__PROBLEM TO WORK ON__.
Since only part of the material below is wanted, output exactly the lines from the one with "ATOM 74 O O" up to and including the one with "ATOM 81 C C".

RECORDS SUPPLIED section start

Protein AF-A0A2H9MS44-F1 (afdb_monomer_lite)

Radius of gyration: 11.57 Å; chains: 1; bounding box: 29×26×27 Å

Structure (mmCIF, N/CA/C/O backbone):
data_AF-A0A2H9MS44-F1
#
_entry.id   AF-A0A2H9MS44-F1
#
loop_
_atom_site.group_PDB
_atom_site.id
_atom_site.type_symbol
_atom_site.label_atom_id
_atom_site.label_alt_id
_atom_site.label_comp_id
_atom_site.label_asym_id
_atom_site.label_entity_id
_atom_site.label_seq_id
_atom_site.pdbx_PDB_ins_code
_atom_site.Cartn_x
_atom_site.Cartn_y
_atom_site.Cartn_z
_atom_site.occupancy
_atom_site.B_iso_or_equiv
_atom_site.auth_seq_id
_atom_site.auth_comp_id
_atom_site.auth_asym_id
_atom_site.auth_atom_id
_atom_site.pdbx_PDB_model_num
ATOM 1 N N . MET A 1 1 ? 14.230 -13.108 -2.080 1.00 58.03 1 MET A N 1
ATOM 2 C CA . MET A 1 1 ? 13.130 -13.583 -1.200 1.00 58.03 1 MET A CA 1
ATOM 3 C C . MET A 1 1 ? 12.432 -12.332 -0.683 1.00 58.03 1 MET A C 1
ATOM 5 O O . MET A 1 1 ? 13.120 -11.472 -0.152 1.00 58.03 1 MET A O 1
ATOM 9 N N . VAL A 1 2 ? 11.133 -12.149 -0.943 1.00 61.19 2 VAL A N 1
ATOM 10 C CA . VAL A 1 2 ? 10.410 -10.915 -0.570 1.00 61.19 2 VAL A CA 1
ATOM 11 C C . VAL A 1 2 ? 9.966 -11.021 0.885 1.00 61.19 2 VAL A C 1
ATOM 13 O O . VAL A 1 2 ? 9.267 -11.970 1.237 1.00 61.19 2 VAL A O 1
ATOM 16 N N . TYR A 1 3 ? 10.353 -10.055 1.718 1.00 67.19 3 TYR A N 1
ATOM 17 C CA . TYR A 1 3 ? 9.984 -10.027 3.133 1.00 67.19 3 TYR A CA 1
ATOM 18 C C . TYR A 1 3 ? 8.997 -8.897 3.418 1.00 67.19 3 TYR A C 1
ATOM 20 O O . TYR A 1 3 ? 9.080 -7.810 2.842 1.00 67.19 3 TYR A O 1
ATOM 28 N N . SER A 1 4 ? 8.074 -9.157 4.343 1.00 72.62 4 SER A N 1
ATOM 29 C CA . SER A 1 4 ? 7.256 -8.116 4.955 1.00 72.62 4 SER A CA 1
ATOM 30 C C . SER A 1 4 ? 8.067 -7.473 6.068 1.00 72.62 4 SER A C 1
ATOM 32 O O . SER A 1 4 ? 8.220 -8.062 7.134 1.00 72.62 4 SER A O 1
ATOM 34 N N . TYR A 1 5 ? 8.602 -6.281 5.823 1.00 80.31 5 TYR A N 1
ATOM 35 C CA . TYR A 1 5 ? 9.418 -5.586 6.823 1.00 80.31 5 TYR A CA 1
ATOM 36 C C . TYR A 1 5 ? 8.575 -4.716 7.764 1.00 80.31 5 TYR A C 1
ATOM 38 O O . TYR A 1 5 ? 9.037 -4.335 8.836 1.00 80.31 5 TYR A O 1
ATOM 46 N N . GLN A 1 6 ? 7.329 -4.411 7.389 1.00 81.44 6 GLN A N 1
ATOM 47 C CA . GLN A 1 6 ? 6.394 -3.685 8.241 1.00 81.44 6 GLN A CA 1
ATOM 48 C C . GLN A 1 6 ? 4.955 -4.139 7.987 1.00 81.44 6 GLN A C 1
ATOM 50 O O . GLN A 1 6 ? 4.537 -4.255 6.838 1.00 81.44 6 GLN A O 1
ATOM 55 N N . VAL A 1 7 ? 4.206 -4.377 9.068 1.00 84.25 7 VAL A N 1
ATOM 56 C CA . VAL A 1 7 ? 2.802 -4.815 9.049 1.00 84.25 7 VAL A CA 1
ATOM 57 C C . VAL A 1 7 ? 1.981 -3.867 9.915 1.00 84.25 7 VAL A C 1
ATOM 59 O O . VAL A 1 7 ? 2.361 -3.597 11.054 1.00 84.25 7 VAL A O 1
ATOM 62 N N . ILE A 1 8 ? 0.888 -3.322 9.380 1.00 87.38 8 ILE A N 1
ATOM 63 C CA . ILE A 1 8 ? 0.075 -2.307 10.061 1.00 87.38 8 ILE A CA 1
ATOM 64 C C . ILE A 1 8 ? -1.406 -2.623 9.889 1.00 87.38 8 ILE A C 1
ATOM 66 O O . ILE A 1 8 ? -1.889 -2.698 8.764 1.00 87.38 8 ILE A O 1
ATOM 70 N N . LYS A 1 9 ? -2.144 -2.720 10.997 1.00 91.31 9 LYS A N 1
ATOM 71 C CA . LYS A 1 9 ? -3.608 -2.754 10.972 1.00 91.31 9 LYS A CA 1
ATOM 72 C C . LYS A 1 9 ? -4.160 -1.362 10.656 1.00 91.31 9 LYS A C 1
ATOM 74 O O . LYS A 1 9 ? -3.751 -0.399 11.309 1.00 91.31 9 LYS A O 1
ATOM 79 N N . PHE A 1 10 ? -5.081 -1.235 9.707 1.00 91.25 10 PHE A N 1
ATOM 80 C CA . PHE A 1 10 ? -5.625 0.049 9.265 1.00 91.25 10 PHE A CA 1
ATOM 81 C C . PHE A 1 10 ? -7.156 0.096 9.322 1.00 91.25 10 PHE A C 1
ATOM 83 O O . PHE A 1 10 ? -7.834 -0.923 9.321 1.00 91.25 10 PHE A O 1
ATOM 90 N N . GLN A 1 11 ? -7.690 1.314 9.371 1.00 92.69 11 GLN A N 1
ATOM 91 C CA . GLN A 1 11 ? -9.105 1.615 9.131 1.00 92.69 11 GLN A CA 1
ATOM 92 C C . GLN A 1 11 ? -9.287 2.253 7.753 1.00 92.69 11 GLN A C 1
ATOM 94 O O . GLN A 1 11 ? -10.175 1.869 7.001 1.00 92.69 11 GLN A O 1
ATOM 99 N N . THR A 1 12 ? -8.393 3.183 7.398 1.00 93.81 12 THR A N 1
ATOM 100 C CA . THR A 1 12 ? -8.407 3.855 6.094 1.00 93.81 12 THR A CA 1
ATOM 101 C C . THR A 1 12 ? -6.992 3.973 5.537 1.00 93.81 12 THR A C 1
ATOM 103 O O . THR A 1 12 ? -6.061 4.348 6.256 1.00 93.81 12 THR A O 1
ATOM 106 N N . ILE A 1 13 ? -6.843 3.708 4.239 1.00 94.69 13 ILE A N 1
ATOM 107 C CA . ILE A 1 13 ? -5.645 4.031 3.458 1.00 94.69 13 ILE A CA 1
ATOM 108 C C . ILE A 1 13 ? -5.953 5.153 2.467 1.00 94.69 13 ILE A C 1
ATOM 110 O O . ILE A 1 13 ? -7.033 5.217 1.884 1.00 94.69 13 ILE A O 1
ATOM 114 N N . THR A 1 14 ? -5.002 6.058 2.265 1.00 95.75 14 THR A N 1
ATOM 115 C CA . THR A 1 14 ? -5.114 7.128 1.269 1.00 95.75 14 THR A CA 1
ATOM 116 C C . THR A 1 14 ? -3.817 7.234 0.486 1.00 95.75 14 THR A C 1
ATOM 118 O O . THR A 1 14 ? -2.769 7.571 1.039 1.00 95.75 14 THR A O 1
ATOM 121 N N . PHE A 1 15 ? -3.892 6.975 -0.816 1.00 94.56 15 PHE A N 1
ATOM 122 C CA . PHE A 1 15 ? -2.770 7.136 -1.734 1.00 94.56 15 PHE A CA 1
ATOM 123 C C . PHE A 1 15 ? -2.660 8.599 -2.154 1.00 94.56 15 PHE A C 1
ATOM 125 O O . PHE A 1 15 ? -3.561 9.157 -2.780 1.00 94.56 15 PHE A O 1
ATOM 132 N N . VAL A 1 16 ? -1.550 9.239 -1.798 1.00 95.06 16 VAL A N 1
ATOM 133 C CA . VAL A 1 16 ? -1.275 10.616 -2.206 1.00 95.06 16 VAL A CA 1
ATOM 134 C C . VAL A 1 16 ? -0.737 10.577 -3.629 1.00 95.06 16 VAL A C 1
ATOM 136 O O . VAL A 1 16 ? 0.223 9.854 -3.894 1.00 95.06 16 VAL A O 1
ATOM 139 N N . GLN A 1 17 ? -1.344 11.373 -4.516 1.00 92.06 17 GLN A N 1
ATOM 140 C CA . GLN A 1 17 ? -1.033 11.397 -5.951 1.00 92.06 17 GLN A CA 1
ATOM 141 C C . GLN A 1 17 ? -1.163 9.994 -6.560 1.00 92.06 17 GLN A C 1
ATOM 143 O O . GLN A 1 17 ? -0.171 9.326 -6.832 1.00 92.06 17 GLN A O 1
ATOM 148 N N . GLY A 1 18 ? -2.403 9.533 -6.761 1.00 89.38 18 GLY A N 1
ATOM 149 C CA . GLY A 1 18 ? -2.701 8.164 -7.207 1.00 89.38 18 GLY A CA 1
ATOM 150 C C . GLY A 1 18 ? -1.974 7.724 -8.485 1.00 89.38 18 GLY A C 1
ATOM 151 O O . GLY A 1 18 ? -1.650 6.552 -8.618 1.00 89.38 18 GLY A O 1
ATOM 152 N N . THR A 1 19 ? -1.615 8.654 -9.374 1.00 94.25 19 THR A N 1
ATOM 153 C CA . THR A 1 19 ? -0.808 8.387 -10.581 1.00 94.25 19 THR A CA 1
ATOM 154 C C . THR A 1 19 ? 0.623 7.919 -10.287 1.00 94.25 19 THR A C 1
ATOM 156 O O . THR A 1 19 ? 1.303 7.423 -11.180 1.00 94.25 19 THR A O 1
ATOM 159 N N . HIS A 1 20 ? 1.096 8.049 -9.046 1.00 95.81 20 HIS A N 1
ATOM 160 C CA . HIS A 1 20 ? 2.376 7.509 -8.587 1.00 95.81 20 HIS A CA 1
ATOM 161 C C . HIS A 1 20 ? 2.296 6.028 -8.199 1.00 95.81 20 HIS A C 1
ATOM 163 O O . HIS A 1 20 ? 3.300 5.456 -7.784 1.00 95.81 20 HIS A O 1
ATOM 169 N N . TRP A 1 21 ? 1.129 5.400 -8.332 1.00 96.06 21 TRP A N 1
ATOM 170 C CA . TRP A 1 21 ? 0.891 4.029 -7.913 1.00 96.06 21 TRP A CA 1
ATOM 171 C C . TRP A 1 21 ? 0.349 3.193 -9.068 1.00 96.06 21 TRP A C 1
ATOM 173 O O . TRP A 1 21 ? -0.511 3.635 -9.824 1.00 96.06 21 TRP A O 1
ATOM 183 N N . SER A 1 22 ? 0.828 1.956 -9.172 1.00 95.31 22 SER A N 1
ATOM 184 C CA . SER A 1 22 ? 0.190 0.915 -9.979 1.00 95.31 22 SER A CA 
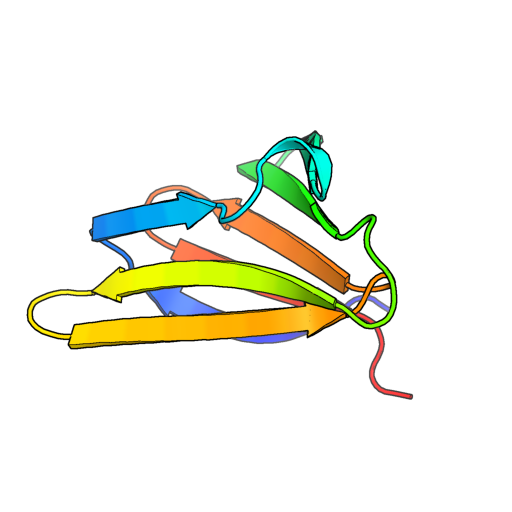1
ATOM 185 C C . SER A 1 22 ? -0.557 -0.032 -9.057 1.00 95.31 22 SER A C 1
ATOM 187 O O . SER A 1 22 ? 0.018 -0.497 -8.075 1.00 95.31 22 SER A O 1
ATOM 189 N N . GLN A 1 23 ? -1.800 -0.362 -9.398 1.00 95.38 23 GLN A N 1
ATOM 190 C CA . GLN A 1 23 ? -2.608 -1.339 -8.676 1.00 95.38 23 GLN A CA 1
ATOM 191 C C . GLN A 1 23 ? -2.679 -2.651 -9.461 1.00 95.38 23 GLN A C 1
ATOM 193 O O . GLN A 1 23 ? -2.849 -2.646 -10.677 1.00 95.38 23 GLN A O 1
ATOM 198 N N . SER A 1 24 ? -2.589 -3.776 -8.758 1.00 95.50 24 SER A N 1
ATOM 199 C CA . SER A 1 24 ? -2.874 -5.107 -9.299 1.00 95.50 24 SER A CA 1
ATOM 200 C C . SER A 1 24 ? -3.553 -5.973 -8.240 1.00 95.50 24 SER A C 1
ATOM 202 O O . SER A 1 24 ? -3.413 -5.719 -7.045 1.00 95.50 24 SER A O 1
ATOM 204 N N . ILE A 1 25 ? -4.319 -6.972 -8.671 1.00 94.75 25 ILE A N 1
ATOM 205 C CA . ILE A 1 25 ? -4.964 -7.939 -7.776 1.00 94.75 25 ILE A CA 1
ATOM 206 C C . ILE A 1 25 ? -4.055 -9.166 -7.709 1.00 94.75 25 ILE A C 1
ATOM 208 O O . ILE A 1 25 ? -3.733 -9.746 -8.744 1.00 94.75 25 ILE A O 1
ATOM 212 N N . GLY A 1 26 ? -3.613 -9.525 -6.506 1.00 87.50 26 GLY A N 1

RECORDS SUPPLIED section end

__EXERCISE OUTPUT__.
ATOM 74 O O . LYS A 1 9 ? -3.751 -0.399 11.309 1.00 91.31 9 LYS A O 1
ATOM 79 N N . PHE A 1 10 ? -5.081 -1.235 9.707 1.00 91.25 10 PHE A N 1
ATOM 80 C CA . PHE A 1 10 ? -5.625 0.049 9.265 1.00 91.25 10 PHE A CA 1
ATOM 81 C C . PHE A 1 10 ? -7.156 0.096 9.322 1.00 91.25 10 PHE A C 1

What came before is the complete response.